CAPÍTULO DIECISIETE

 

EN mayo de 2006 conocí a Malini Ramani, una mujer india llena de energía, desbordante, llamativa y guapa, en un cóctel en Nueva York. El Consejo Indio de la Moda acababa de designarla como la mejor diseñadora del año y lo estaba celebrando con unos amigos. Descubrimos que teníamos mucho en común, ya que las dos habíamos vivido en Delhi de pequeñas.

—¿Sigues bailando kathak? —me preguntó Malini.

—Por desgracia no, lo dejé hace años, pero ahora bailo flamenco.

—¡Flamenco! —exclamó Malini—. Me encanta el flamenco. ¿Cómo demonios te dio por ahí?

No quise contarle toda la historia, así que le contesté de forma vaga hasta que solté:

—Pero acabo de enterarme de que mi abuela era malagueña y que era bailaora de flamenco.

—¡Ganesha bendito! ¡Es increíble!

A las pocas semanas sonó mi teléfono. Nunca respondía llamadas de números privados o desconocidos, pero salía a toda prisa por la puerta y contesté sin mirar.
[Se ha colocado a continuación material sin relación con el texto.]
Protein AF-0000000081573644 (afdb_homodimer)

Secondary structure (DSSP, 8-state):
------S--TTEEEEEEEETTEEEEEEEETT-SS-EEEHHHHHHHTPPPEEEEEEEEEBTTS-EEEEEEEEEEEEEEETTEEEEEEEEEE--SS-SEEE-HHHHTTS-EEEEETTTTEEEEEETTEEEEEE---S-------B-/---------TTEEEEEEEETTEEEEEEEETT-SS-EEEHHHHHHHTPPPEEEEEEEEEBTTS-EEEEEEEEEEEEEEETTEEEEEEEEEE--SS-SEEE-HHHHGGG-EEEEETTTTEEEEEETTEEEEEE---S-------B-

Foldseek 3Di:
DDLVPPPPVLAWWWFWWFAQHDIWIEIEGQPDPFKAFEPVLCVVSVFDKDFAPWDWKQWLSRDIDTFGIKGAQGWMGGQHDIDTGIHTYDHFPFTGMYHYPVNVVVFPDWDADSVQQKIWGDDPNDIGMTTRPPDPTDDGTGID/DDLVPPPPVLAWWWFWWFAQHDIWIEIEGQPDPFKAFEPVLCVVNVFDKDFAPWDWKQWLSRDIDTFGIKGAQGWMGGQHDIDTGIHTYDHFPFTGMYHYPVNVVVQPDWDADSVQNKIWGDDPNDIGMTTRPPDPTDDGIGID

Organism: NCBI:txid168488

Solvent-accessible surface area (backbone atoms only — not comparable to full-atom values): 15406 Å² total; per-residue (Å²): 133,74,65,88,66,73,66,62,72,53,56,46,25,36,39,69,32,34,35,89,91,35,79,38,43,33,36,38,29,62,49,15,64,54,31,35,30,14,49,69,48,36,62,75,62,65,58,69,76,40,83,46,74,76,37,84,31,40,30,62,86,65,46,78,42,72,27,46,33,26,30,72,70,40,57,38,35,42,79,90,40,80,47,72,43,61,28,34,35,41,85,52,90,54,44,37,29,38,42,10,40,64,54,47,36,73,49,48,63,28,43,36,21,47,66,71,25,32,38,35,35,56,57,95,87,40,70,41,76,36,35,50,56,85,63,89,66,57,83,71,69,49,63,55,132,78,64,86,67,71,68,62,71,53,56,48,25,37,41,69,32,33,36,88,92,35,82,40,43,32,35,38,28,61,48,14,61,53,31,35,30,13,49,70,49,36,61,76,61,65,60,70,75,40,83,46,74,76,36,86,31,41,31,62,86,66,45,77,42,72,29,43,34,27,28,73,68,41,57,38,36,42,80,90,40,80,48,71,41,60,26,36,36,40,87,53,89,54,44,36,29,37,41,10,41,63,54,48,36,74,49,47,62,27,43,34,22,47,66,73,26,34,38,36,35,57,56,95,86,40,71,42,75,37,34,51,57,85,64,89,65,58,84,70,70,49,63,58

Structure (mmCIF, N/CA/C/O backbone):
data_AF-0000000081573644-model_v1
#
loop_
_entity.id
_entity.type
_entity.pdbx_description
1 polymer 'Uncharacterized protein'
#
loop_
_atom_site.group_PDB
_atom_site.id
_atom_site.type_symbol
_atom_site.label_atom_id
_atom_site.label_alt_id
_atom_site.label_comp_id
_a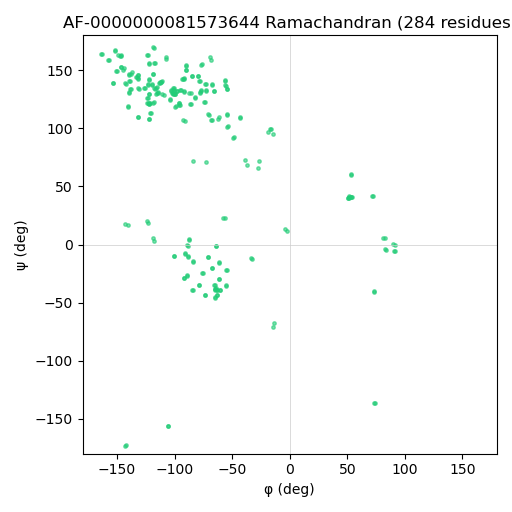tom_site.label_asym_id
_atom_site.label_entity_id
_atom_site.label_seq_id
_atom_site.pdbx_PDB_ins_code
_atom_site.Cartn_x
_atom_site.Cartn_y
_atom_site.Cartn_z
_atom_site.occupancy
_atom_site.B_iso_or_equiv
_atom_site.auth_seq_id
_atom_site.auth_comp_id
_atom_site.auth_asym_id
_atom_site.auth_atom_id
_atom_site.pdbx_PDB_model_num
ATOM 1 N N . MET A 1 1 ? 25.266 -0.642 11.016 1 16.42 1 MET A N 1
ATOM 2 C CA . MET A 1 1 ? 25.094 0.725 10.539 1 16.42 1 MET A CA 1
ATOM 3 C C . MET A 1 1 ? 23.875 0.822 9.609 1 16.42 1 MET A C 1
ATOM 5 O O . MET A 1 1 ? 23.766 0.052 8.656 1 16.42 1 MET A O 1
ATOM 9 N N . ASN A 1 2 ? 22.766 1.192 10.125 1 18.89 2 ASN A N 1
ATOM 10 C CA . ASN A 1 2 ? 21.438 0.578 10.164 1 18.89 2 ASN A CA 1
ATOM 11 C C . ASN A 1 2 ? 20.641 0.88 8.898 1 18.89 2 ASN A C 1
ATOM 13 O O . ASN A 1 2 ? 20.438 2.045 8.555 1 18.89 2 ASN A O 1
ATOM 17 N N . ALA A 1 3 ? 20.969 0.31 7.789 1 22.66 3 ALA A N 1
ATOM 18 C CA . ALA A 1 3 ? 19.891 0.266 6.793 1 22.66 3 ALA A CA 1
ATOM 19 C C . ALA A 1 3 ? 18.531 0.526 7.438 1 22.66 3 ALA A C 1
ATOM 21 O O . ALA A 1 3 ? 18.266 0.067 8.555 1 22.66 3 ALA A O 1
ATOM 22 N N . ILE A 1 4 ? 18.031 1.805 7.316 1 26.66 4 ILE A N 1
ATOM 23 C CA . ILE A 1 4 ? 16.75 2.18 7.898 1 26.66 4 ILE A CA 1
ATOM 24 C C . ILE A 1 4 ? 15.852 0.951 8.008 1 26.66 4 ILE A C 1
ATOM 26 O O . ILE A 1 4 ? 15.492 0.345 6.988 1 26.66 4 ILE A O 1
ATOM 30 N N . ASN A 1 5 ? 16.047 -0.027 8.875 1 29.02 5 ASN A N 1
ATOM 31 C CA . ASN A 1 5 ? 15.383 -1.107 9.594 1 29.02 5 ASN A CA 1
ATOM 32 C C . ASN A 1 5 ? 13.859 -0.961 9.547 1 29.02 5 ASN A C 1
ATOM 34 O O . ASN A 1 5 ? 13.141 -1.949 9.383 1 29.02 5 ASN A O 1
ATOM 38 N N . GLY A 1 6 ? 13.484 0.122 10.344 1 30.45 6 GLY A N 1
ATOM 39 C CA . GLY A 1 6 ? 12.148 0.134 10.922 1 30.45 6 GLY A CA 1
ATOM 40 C C . GLY A 1 6 ? 11.047 0.126 9.875 1 30.45 6 GLY A C 1
ATOM 41 O O . GLY A 1 6 ? 9.953 0.646 10.109 1 30.45 6 GLY A O 1
ATOM 42 N N . ILE A 1 7 ? 11.484 0.418 8.7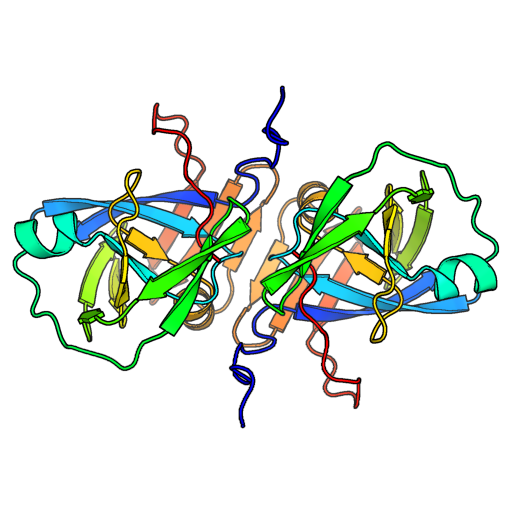11 1 35.69 7 ILE A N 1
ATOM 43 C CA . ILE A 1 7 ? 10.312 0.34 7.848 1 35.69 7 ILE A CA 1
ATOM 44 C C . ILE A 1 7 ? 9.422 -0.818 8.297 1 35.69 7 ILE A C 1
ATOM 46 O O . ILE A 1 7 ? 9.828 -1.98 8.234 1 35.69 7 ILE A O 1
ATOM 50 N N . HIS A 1 8 ? 8.859 -0.69 9.375 1 36.81 8 HIS A N 1
ATOM 51 C CA . HIS A 1 8 ? 7.727 -1.522 9.766 1 36.81 8 HIS A CA 1
ATOM 52 C C . HIS A 1 8 ? 7.148 -2.264 8.562 1 36.81 8 HIS A C 1
ATOM 54 O O . HIS A 1 8 ? 6.977 -1.68 7.492 1 36.81 8 HIS A O 1
ATOM 60 N N . ASP A 1 9 ? 7.504 -3.549 8.219 1 50.19 9 ASP A N 1
ATOM 61 C CA . ASP A 1 9 ? 6.699 -4.68 7.754 1 50.19 9 ASP A CA 1
ATOM 62 C C . ASP A 1 9 ? 5.215 -4.328 7.75 1 50.19 9 ASP A C 1
ATOM 64 O O . ASP A 1 9 ? 4.359 -5.219 7.754 1 50.19 9 ASP A O 1
ATOM 68 N N . PHE A 1 10 ? 5.004 -3.016 7.895 1 51.12 10 PHE A N 1
ATOM 69 C CA . PHE A 1 10 ? 3.703 -2.549 8.359 1 51.12 10 PHE A CA 1
ATOM 70 C C . PHE A 1 10 ? 2.611 -2.904 7.355 1 51.12 10 PHE A C 1
ATOM 72 O O . PHE A 1 10 ? 1.426 -2.885 7.688 1 51.12 10 PHE A O 1
ATOM 79 N N . ASN A 1 11 ? 3.059 -3.514 6.301 1 66.75 11 ASN A N 1
ATOM 80 C CA . ASN A 1 11 ? 1.879 -3.592 5.445 1 66.75 11 ASN A CA 1
ATOM 81 C C . ASN A 1 11 ? 1.807 -4.93 4.711 1 66.75 11 ASN A C 1
ATOM 83 O O . ASN A 1 11 ? 1.08 -5.062 3.725 1 66.75 11 ASN A O 1
ATOM 87 N N . THR A 1 12 ? 2.719 -5.793 5.438 1 83.75 12 THR A N 1
ATOM 88 C CA . THR A 1 12 ? 2.693 -7.035 4.676 1 83.75 12 THR A CA 1
ATOM 89 C C . THR A 1 12 ? 1.999 -8.141 5.465 1 83.75 12 THR A C 1
ATOM 91 O O . THR A 1 12 ? 2.285 -8.344 6.648 1 83.75 12 THR A O 1
ATOM 94 N N . ILE A 1 13 ? 1.057 -8.812 4.867 1 90.62 13 ILE A N 1
ATOM 95 C CA . ILE A 1 13 ? 0.329 -9.953 5.426 1 90.62 13 ILE A CA 1
ATOM 96 C C . ILE A 1 13 ? 0.878 -11.25 4.848 1 90.62 13 ILE A C 1
ATOM 98 O O . ILE A 1 13 ? 1.163 -11.336 3.648 1 90.62 13 ILE A O 1
ATOM 102 N N . ARG A 1 14 ? 1.119 -12.18 5.758 1 90.81 14 ARG A N 1
ATOM 103 C CA . ARG A 1 14 ? 1.604 -13.484 5.324 1 90.81 14 ARG A CA 1
ATOM 104 C C . ARG A 1 14 ? 0.474 -14.508 5.297 1 90.81 14 ARG A C 1
ATOM 106 O O . ARG A 1 14 ? -0.34 -14.57 6.223 1 90.81 14 ARG A O 1
ATOM 113 N N . VAL A 1 15 ? 0.435 -15.258 4.211 1 92.88 15 VAL A N 1
ATOM 114 C CA . VAL A 1 15 ? -0.553 -16.328 4.07 1 92.88 15 VAL A CA 1
ATOM 115 C C . VAL A 1 15 ? 0.094 -17.547 3.432 1 92.88 15 VAL A C 1
ATOM 117 O O . VAL A 1 15 ? 1.072 -17.422 2.689 1 92.88 15 VAL A O 1
ATOM 120 N N . ASN A 1 16 ? -0.396 -18.688 3.859 1 94.31 16 ASN A N 1
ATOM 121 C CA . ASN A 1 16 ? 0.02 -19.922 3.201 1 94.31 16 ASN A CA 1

—¿Podría hablar con Maha Akhtar, por favor? —requirió una voz masculina.

—Soy yo.

—No nos conocemos, pero creo que somos primos. Me llamo Hanut Singh y su padre, Ajit Singh, era mi tío abuelo.

Empezamos a hablar y enseguida hicimos planes para vernos en cuanto los dos estuviéramos en la misma ciudad.

Resultó que cuando Malini Ramani había vuelto a Delhi a finales de mayo, había llamado enseguida a su buen amigo Hanut para comer juntos y ponerse al día de todos los cotilleos. En esa comida fue en la que le contó que me había conocido en Nueva York y que sospechaba que Hanut y yo éramos parientes.

Era la última semana de Rather en la CBS News y yo estaba recogiendo las cosas de su oficina. No hubo fiesta de despedida para Rather. Simplemente se difuminó en la puesta de sol y dejó que yo pusiera el punto final a su trayectoria profesional. De hecho ni siquiera apareció su último día de trabajo, el 30 de junio de 2006, que también fue el mío.

Aquella noche cuando llegué a casa tomé la decisión de dedicarme al baile, de cumplir mi promesa a Krishna Maharaji. Tenía claro que la única forma de hacerlo era viviendo en Sevilla. Mientras solucionaba algunos asuntos antes de marcharme, el azar quiso que mi primo Hanut hubiera ido un par de días a Nueva York. Quedamos para tomar una copa rápida e inmediatamente nos caímos bien. Hanut se iba a Londres al día siguiente y yo a Sevilla.

—¿Por qué no vienes a Delhi en julio? —me invitó Hanut—. Me encantaría que conocieras al menos a parte de la familia y esas fechas son las más adecuadas. Mi madre no estará, pero conocerás a Mapu Chachu, que es demasiado intenso como para describirlo con palabras.

—Vale, no podré quedarme mucho tiempo, pero iré a pasar una semana.

—Estoy deseando que los conozcas a todos.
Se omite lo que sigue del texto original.